Using $$\frac{\log(2n+1)}{2n+1} = -\lim_{s \to 1^+} \frac{\mathrm{d}}{\mathrm{d}s} \frac{1}{(2n+1)^s}$$ as well as absolute convergence of $\sum_{n=0}^\infty (-1)^n (2n+1)^{-s}$ for $s>1$ we get $$\begin{eqnarray} \sum_{n=0}^\infty (-1)^n \frac{\log(2n+1)}{2n+1} &=& -\lim_{s \to 1^+} \frac{\mathrm{d}}{\mathrm{d}s} \sum_{n=0}^\infty (-1)^n (2n+1)^{-s} \\ &=& -\lim_{s \to 1^+} \frac{\mathrm{d}}{\mathrm{d}s} \left(2^{-2 s} \left( \zeta\left(s,\frac{1}{4}\right) - \zeta\left(s,\frac{3}{4}\right) \right) \right) \end{eqnarray} $$ Using $\zeta(s,a) = \frac{1}{s-1} - \psi(a) + \gamma_1(a)(s-1) + \mathcal{o}(s-1)$, where $\psi(a)$ is the digamma function, and $\gamma_1(a)$ is the first generalized Stieltjes constant, we get: $$ \sum_{n=0}^\infty (-1)^n \frac{\log(2n+1)}{2n+1} = \frac{\pi}{2} \log(2) + \frac{1}{4} \left( \gamma_1\left(\frac{1}{4}\right) - \gamma_1\left(\frac{3}{4}\right) \right) $$ the same combination of generalized Stieltjes constants appeared in another answer of mine, leading to the following closed form for the sum: $$ \sum_{n=0}^\infty (-1)^n \frac{\log(2n+1)}{2n+1} = - \frac{\pi}{4} \left( \gamma + \log \left( \frac{4 \pi^3}{\Gamma\left(\frac{1}{4}\right)^4} \right) \right) \approx -0.1929013\color\gray{167969124} $$

Solution 2:

I would like to propose a slightly different approach.
For $\text{Re}(s)>0$, we may introduce the Dirichlet L-function $$\begin{eqnarray*} L(\chi_4,s)=\sum_{n\geq 1}\frac{\chi_4(n)}{n^s}&=&\sum_{k\geq 0}\left(\frac{1}{(4k+1)^s}-\frac{1}{(4k+3)^s}\right)\\&=&\prod_{p}\left(1-\frac{\chi_4(p)}{p^s}\right)^{-1} \tag{A}\end{eqnarray*}$$ and notice that the value of the given series just depends on $\frac{d}{ds}L(\chi_4,s)$ at $s=1$, i.e. $$ L'(\chi_4,1) = L(\chi_4,1)\cdot\frac{L'(\chi_4,1)}{L(\chi_4,1)}=\frac{\pi}{4}\sum_{p}\frac{\log p}{p\cdot\chi_4(p)-1}.\tag{B}$$ On the other hand, by the (inverse) Laplace transform we have $$ L(\chi_4,s) = \frac{1}{\Gamma(s)}\int_{0}^{+\infty}\frac{x^{s-1}\,dx}{2\cosh x}\tag{C}$$ hence: $$ L'(\chi_4,s) = \frac{\pi\gamma}{4}+\color{blue}{\int_{0}^{+\infty}\frac{\log x}{2\cosh x}\,dx} \tag{D}$$ and the whole problem boils down to the evaluation of the blue integral, which is clearly related to the Gudermannian function by integration by parts.
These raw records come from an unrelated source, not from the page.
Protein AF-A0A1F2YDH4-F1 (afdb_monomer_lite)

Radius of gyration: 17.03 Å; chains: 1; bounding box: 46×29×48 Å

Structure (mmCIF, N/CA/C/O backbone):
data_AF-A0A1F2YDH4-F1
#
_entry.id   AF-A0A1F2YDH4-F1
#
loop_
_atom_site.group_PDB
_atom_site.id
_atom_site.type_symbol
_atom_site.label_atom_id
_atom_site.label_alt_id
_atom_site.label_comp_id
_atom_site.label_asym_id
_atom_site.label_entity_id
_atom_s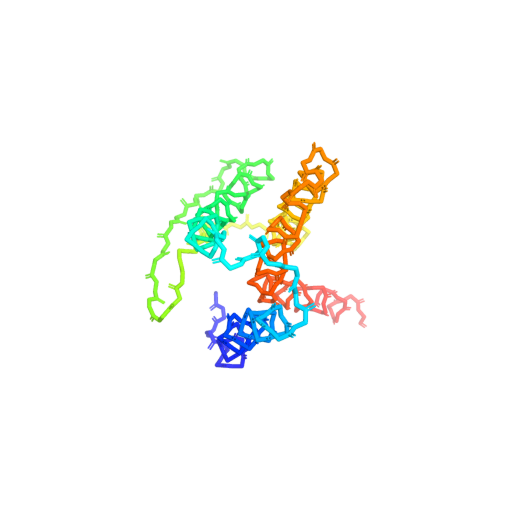ite.label_seq_id
_atom_site.pdbx_PDB_ins_code
_atom_site.Cartn_x
_atom_site.Cartn_y
_atom_site.Cartn_z
_atom_site.occupancy
_atom_site.B_iso_or_equiv
_atom_site.auth_seq_id
_atom_site.auth_comp_id
_atom_site.auth_asym_id
_atom_site.auth_atom_id
_atom_site.pdbx_PDB_model_num
ATOM 1 N N . MET A 1 1 ? -10.985 -9.733 17.692 1.00 41.50 1 MET A N 1
ATOM 2 C CA . MET A 1 1 ? -10.413 -10.083 16.373 1.00 41.50 1 MET A CA 1
ATOM 3 C C . MET A 1 1 ? -11.171 -11.298 15.881 1.00 41.50 1 MET A C 1
ATOM 5 O O . MET A 1 1 ? -11.258 -12.260 16.632 1.00 41.50 1 MET A O 1
ATOM 9 N N . SER A 1 2 ? -11.835 -11.199 14.727 1.00 39.97 2 SER A N 1
ATOM 10 C CA . SER A 1 2 ? -12.681 -12.286 14.222 1.00 39.97 2 SER A CA 1
ATOM 11 C C . SER A 1 2 ? -11.815 -13.494 13.857 1.00 39.97 2 SER A C 1
ATOM 13 O O . SER A 1 2 ? -10.675 -13.326 13.422 1.00 39.97 2 SER A O 1
ATOM 15 N N . SER A 1 3 ? -12.331 -14.703 14.080 1.00 45.41 3 SER A N 1
ATOM 16 C CA . SER A 1 3 ? -11.757 -15.931 13.534 1.00 45.41 3 SER A CA 1
ATOM 17 C C . SER A 1 3 ? -11.477 -15.717 12.048 1.00 45.41 3 SER A C 1
ATOM 19 O O . SER A 1 3 ? -12.407 -15.407 11.303 1.00 45.41 3 SER A O 1
ATOM 21 N N . ILE A 1 4 ? -10.214 -15.844 11.633 1.00 55.66 4 ILE A N 1
ATOM 22 C CA . ILE A 1 4 ? -9.792 -15.626 10.245 1.00 55.66 4 ILE A CA 1
ATOM 23 C C . ILE A 1 4 ? -10.722 -16.414 9.325 1.00 55.66 4 ILE A C 1
ATOM 25 O O . ILE A 1 4 ? -10.799 -17.644 9.386 1.00 55.66 4 ILE A O 1
ATOM 29 N N . ASN A 1 5 ? -11.470 -15.688 8.502 1.00 67.38 5 ASN A N 1
ATOM 30 C CA . ASN A 1 5 ? -12.420 -16.290 7.594 1.00 67.38 5 ASN A CA 1
ATOM 31 C C . ASN A 1 5 ? -11.625 -16.992 6.490 1.00 67.38 5 ASN A C 1
ATOM 33 O O . ASN A 1 5 ? -10.968 -16.329 5.689 1.00 67.38 5 ASN A O 1
ATOM 37 N N . LYS A 1 6 ? -11.703 -18.328 6.427 1.00 66.19 6 LYS A N 1
ATOM 38 C CA . LYS A 1 6 ? -11.060 -19.140 5.377 1.00 66.19 6 LYS A CA 1
ATOM 39 C C . LYS A 1 6 ? -11.344 -18.598 3.966 1.00 66.19 6 LYS A C 1
ATOM 41 O O . LYS A 1 6 ? -10.499 -18.722 3.090 1.00 66.19 6 LYS A O 1
ATOM 46 N N . LYS A 1 7 ? -12.491 -17.937 3.760 1.00 66.81 7 LYS A N 1
ATOM 47 C CA . LYS A 1 7 ? -12.846 -17.280 2.494 1.00 66.81 7 LYS A CA 1
ATOM 48 C C . LYS A 1 7 ? -11.941 -16.091 2.149 1.00 66.81 7 LYS A C 1
ATOM 50 O O . LYS A 1 7 ? -11.595 -15.948 0.987 1.00 66.81 7 LYS A O 1
ATOM 55 N N . MET A 1 8 ? -11.518 -15.279 3.124 1.00 64.81 8 MET A N 1
ATOM 56 C CA . MET A 1 8 ? -10.581 -14.166 2.883 1.00 64.81 8 MET A CA 1
ATOM 57 C C . MET A 1 8 ? -9.170 -14.659 2.578 1.00 64.81 8 MET A C 1
ATOM 59 O O . MET A 1 8 ? -8.490 -14.119 1.716 1.00 64.81 8 MET A O 1
ATOM 63 N N . VAL A 1 9 ? -8.760 -15.729 3.257 1.00 63.78 9 VAL A N 1
ATOM 64 C CA . VAL A 1 9 ? -7.500 -16.426 2.986 1.00 63.78 9 VAL A CA 1
ATOM 65 C C . VAL A 1 9 ? -7.461 -16.904 1.539 1.00 63.78 9 VAL A C 1
ATOM 67 O O . VAL A 1 9 ? -6.508 -16.606 0.828 1.00 63.78 9 VAL A O 1
ATOM 70 N N . ILE A 1 10 ? -8.508 -17.603 1.096 1.00 68.56 10 ILE A N 1
ATOM 71 C CA . ILE A 1 10 ? -8.618 -18.078 -0.285 1.00 68.56 10 ILE A CA 1
ATOM 72 C C . ILE A 1 10 ? -8.662 -16.894 -1.253 1.00 68.56 10 ILE A C 1
ATOM 74 O O . ILE A 1 10 ? -7.973 -16.938 -2.262 1.00 68.56 10 ILE A O 1
ATOM 78 N N . LEU A 1 11 ? -9.401 -15.825 -0.939 1.00 67.94 11 LEU A N 1
ATOM 79 C CA . LEU A 1 11 ? -9.474 -14.632 -1.784 1.00 67.94 11 LEU A CA 1
ATOM 80 C C . LEU A 1 11 ? -8.096 -13.995 -1.995 1.00 67.94 11 LEU A C 1
ATOM 82 O O . LEU A 1 11 ? -7.727 -13.748 -3.135 1.00 67.94 11 LEU A O 1
ATOM 86 N N . ASN A 1 12 ? -7.308 -13.793 -0.938 1.00 66.81 12 ASN A N 1
ATOM 87 C CA . ASN A 1 12 ? -5.966 -13.222 -1.068 1.00 66.81 12 ASN A CA 1
ATOM 88 C C . ASN A 1 12 ? -5.020 -14.146 -1.836 1.00 66.81 12 ASN A C 1
ATOM 90 O O . ASN A 1 12 ? -4.264 -13.675 -2.678 1.00 66.81 12 ASN A O 1
ATOM 94 N N . LEU A 1 13 ? -5.071 -15.457 -1.581 1.00 67.31 13 LEU A N 1
ATOM 95 C CA . LEU A 1 13 ? -4.219 -16.435 -2.265 1.00 67.31 13 LEU A CA 1
ATOM 96 C C . LEU A 1 13 ? -4.564 -16.534 -3.754 1.00 67.31 13 LEU A C 1
ATOM 98 O O . LEU A 1 13 ? -3.674 -16.549 -4.598 1.00 67.31 13 LEU A O 1
ATOM 102 N N . VAL A 1 14 ? -5.857 -16.558 -4.079 1.00 67.75 14 VAL A N 1
ATOM 103 C CA . VAL A 1 14 ? -6.346 -16.576 -5.458 1.00 67.75 14 VAL A CA 1
ATOM 104 C C . VAL A 1 14 ? -5.998 -15.266 -6.150 1.00 67.75 14 VAL A C 1
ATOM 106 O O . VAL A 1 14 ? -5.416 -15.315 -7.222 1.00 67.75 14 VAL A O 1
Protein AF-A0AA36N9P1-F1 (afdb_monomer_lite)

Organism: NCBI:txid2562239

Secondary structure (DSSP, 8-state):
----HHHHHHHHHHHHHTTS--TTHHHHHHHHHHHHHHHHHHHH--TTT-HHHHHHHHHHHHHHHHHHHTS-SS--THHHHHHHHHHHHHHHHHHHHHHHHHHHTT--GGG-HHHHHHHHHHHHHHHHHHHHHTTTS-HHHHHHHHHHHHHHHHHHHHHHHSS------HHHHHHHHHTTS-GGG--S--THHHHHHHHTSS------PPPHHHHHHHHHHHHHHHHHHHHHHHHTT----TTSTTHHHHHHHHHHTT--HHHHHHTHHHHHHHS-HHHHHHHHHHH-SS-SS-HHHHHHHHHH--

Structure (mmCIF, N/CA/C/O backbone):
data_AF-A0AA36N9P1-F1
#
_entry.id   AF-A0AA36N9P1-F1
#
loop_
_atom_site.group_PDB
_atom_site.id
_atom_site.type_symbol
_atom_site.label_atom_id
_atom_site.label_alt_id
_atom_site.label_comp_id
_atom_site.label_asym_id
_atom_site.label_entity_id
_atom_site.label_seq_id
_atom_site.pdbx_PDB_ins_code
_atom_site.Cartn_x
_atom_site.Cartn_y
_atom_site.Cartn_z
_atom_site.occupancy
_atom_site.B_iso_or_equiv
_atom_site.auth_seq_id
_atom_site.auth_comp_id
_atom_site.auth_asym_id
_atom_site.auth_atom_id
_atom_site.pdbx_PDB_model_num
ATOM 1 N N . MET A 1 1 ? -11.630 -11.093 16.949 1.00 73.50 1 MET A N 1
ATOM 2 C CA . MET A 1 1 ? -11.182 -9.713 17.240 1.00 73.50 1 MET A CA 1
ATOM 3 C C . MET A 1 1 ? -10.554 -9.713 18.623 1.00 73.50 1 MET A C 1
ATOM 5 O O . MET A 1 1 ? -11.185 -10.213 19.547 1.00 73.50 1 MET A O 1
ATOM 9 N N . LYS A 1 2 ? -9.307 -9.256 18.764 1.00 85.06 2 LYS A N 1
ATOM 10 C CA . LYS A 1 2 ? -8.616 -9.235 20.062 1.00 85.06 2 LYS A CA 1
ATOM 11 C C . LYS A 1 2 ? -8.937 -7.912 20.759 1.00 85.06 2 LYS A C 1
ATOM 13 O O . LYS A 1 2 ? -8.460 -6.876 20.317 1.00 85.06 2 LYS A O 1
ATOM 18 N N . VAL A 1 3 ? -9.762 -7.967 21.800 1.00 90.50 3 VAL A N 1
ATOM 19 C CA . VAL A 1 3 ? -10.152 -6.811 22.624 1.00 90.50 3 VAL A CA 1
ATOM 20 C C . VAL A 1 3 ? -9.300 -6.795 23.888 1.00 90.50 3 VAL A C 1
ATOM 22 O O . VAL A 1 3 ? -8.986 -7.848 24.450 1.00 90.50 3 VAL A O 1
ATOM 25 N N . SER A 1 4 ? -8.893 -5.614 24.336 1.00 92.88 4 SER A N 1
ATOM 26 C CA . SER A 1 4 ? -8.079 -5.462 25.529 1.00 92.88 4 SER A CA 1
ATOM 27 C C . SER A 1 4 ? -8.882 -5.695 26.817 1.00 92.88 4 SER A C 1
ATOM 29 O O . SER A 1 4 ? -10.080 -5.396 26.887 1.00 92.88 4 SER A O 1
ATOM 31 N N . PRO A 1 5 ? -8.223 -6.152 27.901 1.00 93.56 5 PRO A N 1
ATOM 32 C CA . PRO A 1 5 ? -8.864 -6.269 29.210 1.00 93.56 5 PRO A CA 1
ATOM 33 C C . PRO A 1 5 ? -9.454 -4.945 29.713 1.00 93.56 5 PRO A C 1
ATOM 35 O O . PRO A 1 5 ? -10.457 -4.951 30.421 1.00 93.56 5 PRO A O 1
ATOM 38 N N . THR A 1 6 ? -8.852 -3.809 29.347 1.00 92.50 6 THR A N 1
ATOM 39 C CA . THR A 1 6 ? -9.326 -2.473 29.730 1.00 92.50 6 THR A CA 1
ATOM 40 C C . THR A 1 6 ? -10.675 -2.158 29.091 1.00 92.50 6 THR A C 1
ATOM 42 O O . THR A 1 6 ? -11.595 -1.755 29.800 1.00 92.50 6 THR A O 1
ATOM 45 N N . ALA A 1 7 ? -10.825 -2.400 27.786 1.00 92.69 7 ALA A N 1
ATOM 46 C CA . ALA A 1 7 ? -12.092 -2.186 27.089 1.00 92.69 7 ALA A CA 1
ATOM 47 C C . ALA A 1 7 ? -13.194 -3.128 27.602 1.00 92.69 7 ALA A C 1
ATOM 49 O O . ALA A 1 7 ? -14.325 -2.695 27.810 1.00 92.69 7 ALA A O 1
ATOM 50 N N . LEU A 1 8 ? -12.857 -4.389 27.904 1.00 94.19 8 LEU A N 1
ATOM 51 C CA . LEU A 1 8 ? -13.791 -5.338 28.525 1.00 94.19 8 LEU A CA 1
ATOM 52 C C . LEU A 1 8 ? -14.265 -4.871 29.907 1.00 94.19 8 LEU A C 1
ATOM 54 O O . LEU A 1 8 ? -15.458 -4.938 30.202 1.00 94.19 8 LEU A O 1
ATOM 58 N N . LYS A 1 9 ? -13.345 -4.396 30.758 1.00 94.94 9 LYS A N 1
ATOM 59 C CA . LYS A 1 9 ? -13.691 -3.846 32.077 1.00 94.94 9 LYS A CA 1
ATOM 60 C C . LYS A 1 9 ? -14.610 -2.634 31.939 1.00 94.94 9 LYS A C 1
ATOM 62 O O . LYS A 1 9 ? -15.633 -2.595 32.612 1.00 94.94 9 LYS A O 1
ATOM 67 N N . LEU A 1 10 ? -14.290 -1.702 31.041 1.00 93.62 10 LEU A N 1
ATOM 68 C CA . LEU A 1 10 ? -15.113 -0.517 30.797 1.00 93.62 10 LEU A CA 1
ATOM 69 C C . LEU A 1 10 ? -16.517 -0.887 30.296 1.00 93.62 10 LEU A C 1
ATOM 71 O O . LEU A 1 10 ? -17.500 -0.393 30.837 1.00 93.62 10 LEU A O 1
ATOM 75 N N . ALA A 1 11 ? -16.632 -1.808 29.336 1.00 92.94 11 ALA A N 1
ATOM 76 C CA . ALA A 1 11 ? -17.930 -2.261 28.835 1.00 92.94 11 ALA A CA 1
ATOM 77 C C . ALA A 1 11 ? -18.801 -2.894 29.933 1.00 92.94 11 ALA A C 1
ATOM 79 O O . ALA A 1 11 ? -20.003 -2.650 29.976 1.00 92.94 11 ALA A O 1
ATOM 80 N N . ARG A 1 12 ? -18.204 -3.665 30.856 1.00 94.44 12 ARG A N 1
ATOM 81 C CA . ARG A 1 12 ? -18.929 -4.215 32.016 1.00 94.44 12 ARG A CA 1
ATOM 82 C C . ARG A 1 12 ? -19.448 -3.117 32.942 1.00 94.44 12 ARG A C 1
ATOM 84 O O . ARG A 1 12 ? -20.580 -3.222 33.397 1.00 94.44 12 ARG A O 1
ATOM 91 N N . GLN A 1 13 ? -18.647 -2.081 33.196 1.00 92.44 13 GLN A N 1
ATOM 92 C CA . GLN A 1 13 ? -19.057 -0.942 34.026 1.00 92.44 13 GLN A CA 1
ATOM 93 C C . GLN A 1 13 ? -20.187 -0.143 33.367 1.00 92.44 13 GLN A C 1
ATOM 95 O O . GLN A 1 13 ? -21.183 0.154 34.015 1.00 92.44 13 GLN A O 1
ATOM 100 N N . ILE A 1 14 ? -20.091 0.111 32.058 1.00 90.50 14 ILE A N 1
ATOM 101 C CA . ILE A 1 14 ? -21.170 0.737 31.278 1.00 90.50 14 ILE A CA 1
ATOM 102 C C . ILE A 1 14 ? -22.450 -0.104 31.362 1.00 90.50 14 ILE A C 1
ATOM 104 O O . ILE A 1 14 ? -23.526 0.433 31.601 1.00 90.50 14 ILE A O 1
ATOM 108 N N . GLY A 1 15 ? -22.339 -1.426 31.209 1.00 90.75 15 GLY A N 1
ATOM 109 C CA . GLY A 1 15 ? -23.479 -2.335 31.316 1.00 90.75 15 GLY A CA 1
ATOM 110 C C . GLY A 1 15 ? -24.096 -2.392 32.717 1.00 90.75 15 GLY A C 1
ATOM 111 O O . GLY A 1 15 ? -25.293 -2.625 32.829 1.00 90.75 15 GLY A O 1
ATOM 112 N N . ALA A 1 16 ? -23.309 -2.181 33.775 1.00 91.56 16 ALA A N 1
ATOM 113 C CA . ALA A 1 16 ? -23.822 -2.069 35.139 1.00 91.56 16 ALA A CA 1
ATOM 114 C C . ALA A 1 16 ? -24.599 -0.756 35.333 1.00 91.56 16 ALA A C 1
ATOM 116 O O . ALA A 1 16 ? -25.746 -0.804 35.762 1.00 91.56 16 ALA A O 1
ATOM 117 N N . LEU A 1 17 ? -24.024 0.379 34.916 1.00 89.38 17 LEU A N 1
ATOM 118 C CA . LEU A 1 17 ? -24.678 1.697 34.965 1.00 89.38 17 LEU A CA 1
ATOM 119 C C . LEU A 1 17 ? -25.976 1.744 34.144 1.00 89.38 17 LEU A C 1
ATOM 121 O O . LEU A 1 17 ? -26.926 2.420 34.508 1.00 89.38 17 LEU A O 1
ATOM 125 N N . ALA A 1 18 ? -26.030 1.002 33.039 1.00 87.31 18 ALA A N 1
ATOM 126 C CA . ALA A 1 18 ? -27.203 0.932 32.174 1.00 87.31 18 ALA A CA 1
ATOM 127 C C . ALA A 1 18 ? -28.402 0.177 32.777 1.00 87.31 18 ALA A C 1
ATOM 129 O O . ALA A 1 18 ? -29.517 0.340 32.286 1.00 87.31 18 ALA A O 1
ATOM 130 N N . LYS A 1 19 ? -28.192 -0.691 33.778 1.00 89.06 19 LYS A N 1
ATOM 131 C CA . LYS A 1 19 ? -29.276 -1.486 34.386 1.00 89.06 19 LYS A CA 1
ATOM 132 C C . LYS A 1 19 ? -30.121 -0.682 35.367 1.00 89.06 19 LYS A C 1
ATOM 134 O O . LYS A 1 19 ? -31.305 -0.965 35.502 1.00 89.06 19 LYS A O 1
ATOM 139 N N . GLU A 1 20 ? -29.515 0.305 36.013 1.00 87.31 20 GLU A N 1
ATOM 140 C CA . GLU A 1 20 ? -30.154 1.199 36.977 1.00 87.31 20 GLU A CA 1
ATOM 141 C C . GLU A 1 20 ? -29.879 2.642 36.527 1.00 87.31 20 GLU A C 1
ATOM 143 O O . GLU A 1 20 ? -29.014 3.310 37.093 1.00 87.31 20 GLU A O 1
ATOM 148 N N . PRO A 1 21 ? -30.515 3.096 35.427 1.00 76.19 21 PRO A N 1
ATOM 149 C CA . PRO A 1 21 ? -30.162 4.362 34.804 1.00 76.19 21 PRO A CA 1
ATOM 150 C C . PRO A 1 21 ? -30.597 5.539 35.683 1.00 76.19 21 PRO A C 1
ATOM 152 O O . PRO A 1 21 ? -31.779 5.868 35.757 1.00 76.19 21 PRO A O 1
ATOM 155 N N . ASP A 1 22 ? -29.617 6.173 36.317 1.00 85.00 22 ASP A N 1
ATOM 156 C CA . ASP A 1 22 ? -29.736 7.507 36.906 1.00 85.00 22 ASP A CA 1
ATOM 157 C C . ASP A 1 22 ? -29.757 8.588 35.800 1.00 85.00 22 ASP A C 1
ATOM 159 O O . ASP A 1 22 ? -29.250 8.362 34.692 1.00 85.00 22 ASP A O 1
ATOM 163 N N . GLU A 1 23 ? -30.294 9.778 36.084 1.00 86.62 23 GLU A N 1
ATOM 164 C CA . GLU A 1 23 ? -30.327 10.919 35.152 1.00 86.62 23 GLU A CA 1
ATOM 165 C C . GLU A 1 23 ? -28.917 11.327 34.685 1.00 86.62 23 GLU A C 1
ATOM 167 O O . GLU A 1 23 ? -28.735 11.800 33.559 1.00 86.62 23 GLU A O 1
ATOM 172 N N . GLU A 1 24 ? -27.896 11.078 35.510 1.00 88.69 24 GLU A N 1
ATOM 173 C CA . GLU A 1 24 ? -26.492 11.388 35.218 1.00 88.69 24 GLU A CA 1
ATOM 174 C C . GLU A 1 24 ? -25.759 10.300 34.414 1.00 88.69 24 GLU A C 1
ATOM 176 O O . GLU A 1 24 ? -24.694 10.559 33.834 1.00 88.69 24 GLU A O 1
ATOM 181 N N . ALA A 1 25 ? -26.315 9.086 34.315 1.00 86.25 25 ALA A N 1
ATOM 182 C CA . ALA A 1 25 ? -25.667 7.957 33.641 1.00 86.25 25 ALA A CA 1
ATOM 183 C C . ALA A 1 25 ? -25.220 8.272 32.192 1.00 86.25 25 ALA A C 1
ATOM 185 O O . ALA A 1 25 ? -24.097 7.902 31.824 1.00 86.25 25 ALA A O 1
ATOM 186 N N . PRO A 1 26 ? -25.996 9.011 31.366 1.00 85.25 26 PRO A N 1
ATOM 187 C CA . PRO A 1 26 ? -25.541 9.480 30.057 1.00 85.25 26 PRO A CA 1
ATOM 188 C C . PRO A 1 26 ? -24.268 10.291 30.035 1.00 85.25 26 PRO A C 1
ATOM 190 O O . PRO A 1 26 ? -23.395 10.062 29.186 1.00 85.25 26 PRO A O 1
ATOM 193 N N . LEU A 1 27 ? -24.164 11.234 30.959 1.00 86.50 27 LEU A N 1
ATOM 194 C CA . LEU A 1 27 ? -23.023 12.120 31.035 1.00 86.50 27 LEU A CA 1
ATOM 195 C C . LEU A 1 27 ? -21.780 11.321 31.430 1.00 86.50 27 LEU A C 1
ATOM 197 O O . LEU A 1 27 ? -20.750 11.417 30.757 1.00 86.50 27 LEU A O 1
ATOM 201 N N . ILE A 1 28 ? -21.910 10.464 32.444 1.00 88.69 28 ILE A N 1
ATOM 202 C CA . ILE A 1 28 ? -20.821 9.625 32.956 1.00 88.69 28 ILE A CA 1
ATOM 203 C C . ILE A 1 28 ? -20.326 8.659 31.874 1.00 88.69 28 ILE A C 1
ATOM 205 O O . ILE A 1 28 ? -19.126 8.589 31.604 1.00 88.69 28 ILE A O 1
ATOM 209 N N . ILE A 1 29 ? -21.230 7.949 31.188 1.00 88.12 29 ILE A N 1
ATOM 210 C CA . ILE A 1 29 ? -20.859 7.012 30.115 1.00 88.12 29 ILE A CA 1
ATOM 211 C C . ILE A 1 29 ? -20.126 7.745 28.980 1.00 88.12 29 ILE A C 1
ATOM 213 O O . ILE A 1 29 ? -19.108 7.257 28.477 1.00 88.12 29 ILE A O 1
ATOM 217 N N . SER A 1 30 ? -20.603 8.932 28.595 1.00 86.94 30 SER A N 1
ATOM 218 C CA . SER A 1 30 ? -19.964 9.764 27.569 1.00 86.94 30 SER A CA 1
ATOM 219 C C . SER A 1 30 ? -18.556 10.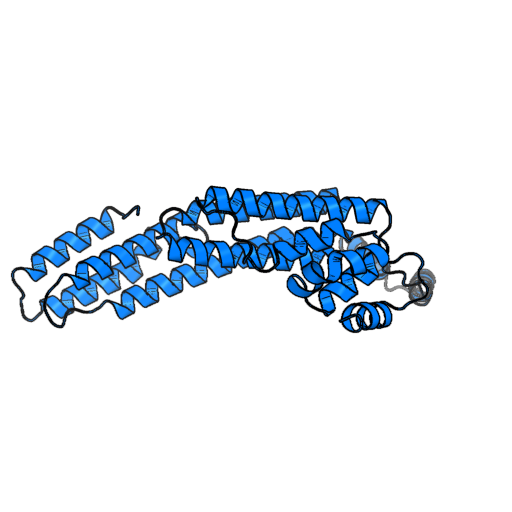216 27.973 1.00 86.94 30 SER A C 1
ATOM 221 O O . SER A 1 30 ? -17.604 10.088 27.191 1.00 86.94 30 SER A O 1
ATOM 223 N N . GLN A 1 31 ? -18.394 10.681 29.214 1.00 88.81 31 GLN A N 1
ATOM 224 C CA . GLN A 1 31 ? -17.103 11.097 29.759 1.00 88.81 31 GLN A CA 1
ATOM 225 C C . GLN A 1 31 ? -16.124 9.925 29.845 1.00 88.81 31 GLN A C 1
ATOM 227 O O . GLN A 1 31 ? -14.984 10.061 29.407 1.00 88.81 31 GLN A O 1
ATOM 232 N N . LEU A 1 32 ? -16.564 8.753 30.309 1.00 89.88 32 LEU A N 1
ATOM 233 C CA . LEU A 1 32 ? -15.726 7.552 30.366 1.00 89.88 32 LEU A CA 1
ATOM 234 C C . LEU A 1 32 ? -15.252 7.111 28.976 1.00 89.88 32 LEU A C 1
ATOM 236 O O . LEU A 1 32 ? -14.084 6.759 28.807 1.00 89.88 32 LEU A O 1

According to Gradshteyn-Rizhyk 4.371 we actually have $$ \int_{0}^{+\infty}\frac{\log x}{2\cosh x}\,dx = \frac{\pi}{4}\,\log\,\left(\frac{4\pi^3}{\Gamma\left(\tfrac{1}{4}\right)^4}\right)\tag{E}$$ leading to an unexpected closed form for the RHS of $(B)$, too. I guess that a proof of $(E)$ can be derived from differentiating the reflection formula for the involved Dirichlet L-function.